[Task brief]:
Please take the lines from the one holding "ATOM 24 N N" through the one holding "ATOM 37 C C" in the data below and copy them exactly.

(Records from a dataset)
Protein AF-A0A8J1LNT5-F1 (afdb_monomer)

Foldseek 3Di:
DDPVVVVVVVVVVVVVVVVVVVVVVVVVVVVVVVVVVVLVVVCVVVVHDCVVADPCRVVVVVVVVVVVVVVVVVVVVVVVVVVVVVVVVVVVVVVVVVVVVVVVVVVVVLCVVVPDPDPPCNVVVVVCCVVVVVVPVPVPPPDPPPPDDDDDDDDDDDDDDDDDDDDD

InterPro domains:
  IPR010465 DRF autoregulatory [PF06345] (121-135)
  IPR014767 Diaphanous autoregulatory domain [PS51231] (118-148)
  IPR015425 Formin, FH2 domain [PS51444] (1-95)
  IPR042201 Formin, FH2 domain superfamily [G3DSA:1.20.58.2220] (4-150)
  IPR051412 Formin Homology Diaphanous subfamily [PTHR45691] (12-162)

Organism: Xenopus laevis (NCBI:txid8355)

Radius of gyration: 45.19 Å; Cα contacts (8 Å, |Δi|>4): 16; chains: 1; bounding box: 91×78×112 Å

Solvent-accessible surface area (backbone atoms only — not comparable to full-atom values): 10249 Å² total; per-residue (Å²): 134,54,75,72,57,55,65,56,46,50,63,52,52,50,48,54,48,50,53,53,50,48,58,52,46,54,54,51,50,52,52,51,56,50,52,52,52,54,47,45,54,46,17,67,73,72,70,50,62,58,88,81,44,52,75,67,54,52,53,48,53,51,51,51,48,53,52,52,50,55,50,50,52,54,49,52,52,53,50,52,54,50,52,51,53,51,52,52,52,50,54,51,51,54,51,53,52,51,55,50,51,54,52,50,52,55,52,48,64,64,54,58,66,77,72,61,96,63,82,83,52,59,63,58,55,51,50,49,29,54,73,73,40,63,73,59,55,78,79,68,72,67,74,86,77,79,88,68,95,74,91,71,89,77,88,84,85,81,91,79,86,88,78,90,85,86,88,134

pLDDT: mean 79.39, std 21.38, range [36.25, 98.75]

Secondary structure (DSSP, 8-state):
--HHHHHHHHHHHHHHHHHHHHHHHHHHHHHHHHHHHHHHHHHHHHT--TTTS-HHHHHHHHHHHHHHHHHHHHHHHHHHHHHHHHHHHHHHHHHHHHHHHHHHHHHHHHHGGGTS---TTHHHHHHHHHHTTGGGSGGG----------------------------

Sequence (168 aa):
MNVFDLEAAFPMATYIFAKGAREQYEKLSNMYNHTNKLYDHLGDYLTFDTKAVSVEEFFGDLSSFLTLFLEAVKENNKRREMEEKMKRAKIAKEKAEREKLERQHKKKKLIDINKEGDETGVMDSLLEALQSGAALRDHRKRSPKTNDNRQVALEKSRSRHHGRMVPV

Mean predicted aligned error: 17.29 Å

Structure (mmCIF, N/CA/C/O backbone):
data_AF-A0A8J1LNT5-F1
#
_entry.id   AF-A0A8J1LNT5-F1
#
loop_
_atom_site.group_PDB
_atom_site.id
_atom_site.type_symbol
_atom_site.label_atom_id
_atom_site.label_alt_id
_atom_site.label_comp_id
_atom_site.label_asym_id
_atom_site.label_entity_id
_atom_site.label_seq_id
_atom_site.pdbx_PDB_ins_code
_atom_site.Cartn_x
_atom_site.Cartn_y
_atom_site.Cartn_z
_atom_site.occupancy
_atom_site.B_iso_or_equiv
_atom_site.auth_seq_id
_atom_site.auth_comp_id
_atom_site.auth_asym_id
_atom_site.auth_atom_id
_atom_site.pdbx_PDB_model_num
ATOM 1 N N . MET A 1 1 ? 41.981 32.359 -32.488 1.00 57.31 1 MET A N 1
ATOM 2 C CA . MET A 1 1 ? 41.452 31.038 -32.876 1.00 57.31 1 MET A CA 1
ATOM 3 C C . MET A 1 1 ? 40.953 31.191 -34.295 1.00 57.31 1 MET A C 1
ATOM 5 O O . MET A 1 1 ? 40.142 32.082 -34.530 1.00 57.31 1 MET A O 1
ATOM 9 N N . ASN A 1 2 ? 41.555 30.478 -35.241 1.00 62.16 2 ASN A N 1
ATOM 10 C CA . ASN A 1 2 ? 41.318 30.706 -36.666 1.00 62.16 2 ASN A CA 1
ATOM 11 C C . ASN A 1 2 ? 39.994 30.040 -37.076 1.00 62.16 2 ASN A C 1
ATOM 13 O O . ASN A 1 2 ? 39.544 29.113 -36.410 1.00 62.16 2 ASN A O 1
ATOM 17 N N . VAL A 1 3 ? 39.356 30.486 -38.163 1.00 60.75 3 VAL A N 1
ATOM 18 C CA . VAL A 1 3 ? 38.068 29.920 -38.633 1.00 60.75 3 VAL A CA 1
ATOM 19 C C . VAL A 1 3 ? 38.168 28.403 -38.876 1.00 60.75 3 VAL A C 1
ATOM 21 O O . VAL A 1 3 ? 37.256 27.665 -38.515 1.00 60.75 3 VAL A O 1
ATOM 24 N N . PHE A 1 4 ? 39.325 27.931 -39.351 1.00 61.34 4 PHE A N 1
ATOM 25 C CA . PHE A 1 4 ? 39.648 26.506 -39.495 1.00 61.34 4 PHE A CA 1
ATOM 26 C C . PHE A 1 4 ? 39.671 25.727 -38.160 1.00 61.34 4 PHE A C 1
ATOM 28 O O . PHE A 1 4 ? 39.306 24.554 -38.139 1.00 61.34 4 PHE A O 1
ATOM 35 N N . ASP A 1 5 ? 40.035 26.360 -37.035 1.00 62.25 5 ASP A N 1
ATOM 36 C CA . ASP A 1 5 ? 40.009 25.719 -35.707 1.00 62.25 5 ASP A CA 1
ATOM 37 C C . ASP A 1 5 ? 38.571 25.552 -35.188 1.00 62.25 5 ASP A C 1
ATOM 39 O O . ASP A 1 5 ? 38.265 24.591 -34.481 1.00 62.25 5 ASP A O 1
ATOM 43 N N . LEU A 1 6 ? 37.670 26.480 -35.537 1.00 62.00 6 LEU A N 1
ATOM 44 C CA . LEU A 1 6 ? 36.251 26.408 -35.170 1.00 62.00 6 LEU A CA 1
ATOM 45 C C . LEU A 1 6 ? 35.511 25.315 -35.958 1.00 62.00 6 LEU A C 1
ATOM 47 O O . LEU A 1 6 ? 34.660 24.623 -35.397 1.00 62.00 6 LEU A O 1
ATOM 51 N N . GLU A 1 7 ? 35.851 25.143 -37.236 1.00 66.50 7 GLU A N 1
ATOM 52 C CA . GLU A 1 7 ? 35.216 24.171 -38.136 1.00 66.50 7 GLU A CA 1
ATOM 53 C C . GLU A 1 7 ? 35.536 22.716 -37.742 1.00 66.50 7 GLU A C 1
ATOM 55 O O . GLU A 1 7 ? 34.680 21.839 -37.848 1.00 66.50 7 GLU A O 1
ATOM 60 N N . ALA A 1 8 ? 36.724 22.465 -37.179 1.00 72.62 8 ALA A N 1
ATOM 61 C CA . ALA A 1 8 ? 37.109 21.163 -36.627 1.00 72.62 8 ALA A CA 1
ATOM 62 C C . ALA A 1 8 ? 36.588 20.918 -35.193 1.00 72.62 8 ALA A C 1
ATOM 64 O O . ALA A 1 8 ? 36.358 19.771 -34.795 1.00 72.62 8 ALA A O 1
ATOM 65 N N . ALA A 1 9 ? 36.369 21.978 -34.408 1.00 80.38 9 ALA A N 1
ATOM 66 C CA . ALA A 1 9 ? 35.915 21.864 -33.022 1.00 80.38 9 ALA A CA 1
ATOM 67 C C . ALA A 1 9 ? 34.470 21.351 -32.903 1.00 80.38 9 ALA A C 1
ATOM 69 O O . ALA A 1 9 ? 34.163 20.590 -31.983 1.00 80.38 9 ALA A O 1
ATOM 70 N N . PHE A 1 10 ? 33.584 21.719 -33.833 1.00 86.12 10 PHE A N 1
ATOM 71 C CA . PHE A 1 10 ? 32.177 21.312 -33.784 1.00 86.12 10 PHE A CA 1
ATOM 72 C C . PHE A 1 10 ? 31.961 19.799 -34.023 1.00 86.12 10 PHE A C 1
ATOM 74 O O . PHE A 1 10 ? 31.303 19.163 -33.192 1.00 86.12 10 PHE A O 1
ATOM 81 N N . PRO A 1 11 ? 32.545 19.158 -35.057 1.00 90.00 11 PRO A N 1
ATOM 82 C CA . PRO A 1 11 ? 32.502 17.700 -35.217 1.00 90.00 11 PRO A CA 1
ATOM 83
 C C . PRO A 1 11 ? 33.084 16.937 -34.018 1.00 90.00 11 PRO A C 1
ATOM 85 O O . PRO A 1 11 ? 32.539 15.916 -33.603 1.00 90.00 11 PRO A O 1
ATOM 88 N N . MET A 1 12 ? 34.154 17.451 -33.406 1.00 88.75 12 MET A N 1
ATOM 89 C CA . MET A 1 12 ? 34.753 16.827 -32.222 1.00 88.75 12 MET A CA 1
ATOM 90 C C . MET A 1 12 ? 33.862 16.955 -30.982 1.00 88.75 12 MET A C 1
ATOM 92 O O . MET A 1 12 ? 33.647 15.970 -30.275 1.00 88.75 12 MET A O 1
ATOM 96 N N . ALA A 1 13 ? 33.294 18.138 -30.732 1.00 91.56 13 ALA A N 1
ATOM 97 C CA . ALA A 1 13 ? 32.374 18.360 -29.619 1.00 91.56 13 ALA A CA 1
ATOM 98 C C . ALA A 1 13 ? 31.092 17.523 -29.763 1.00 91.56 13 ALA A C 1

[Answer space]:
ATOM 24 N N . PHE A 1 4 ? 39.325 27.931 -39.351 1.00 61.34 4 PHE A N 1
ATOM 25 C CA . PHE A 1 4 ? 39.648 26.506 -39.495 1.00 61.34 4 PHE A CA 1
ATOM 26 C C . PHE A 1 4 ? 39.671 25.727 -38.160 1.00 61.34 4 PHE A C 1
ATOM 28 O O . PHE A 1 4 ? 39.306 24.554 -38.139 1.00 61.34 4 PHE A O 1
ATOM 35 N N . ASP A 1 5 ? 40.035 26.360 -37.035 1.00 62.25 5 ASP A N 1
ATOM 36 C CA . ASP A 1 5 ? 40.009 25.719 -35.707 1.00 62.25 5 ASP A CA 1
ATOM 37 C C . ASP A 1 5 ? 38.571 25.552 -35.188 1.00 62.25 5 ASP A C 1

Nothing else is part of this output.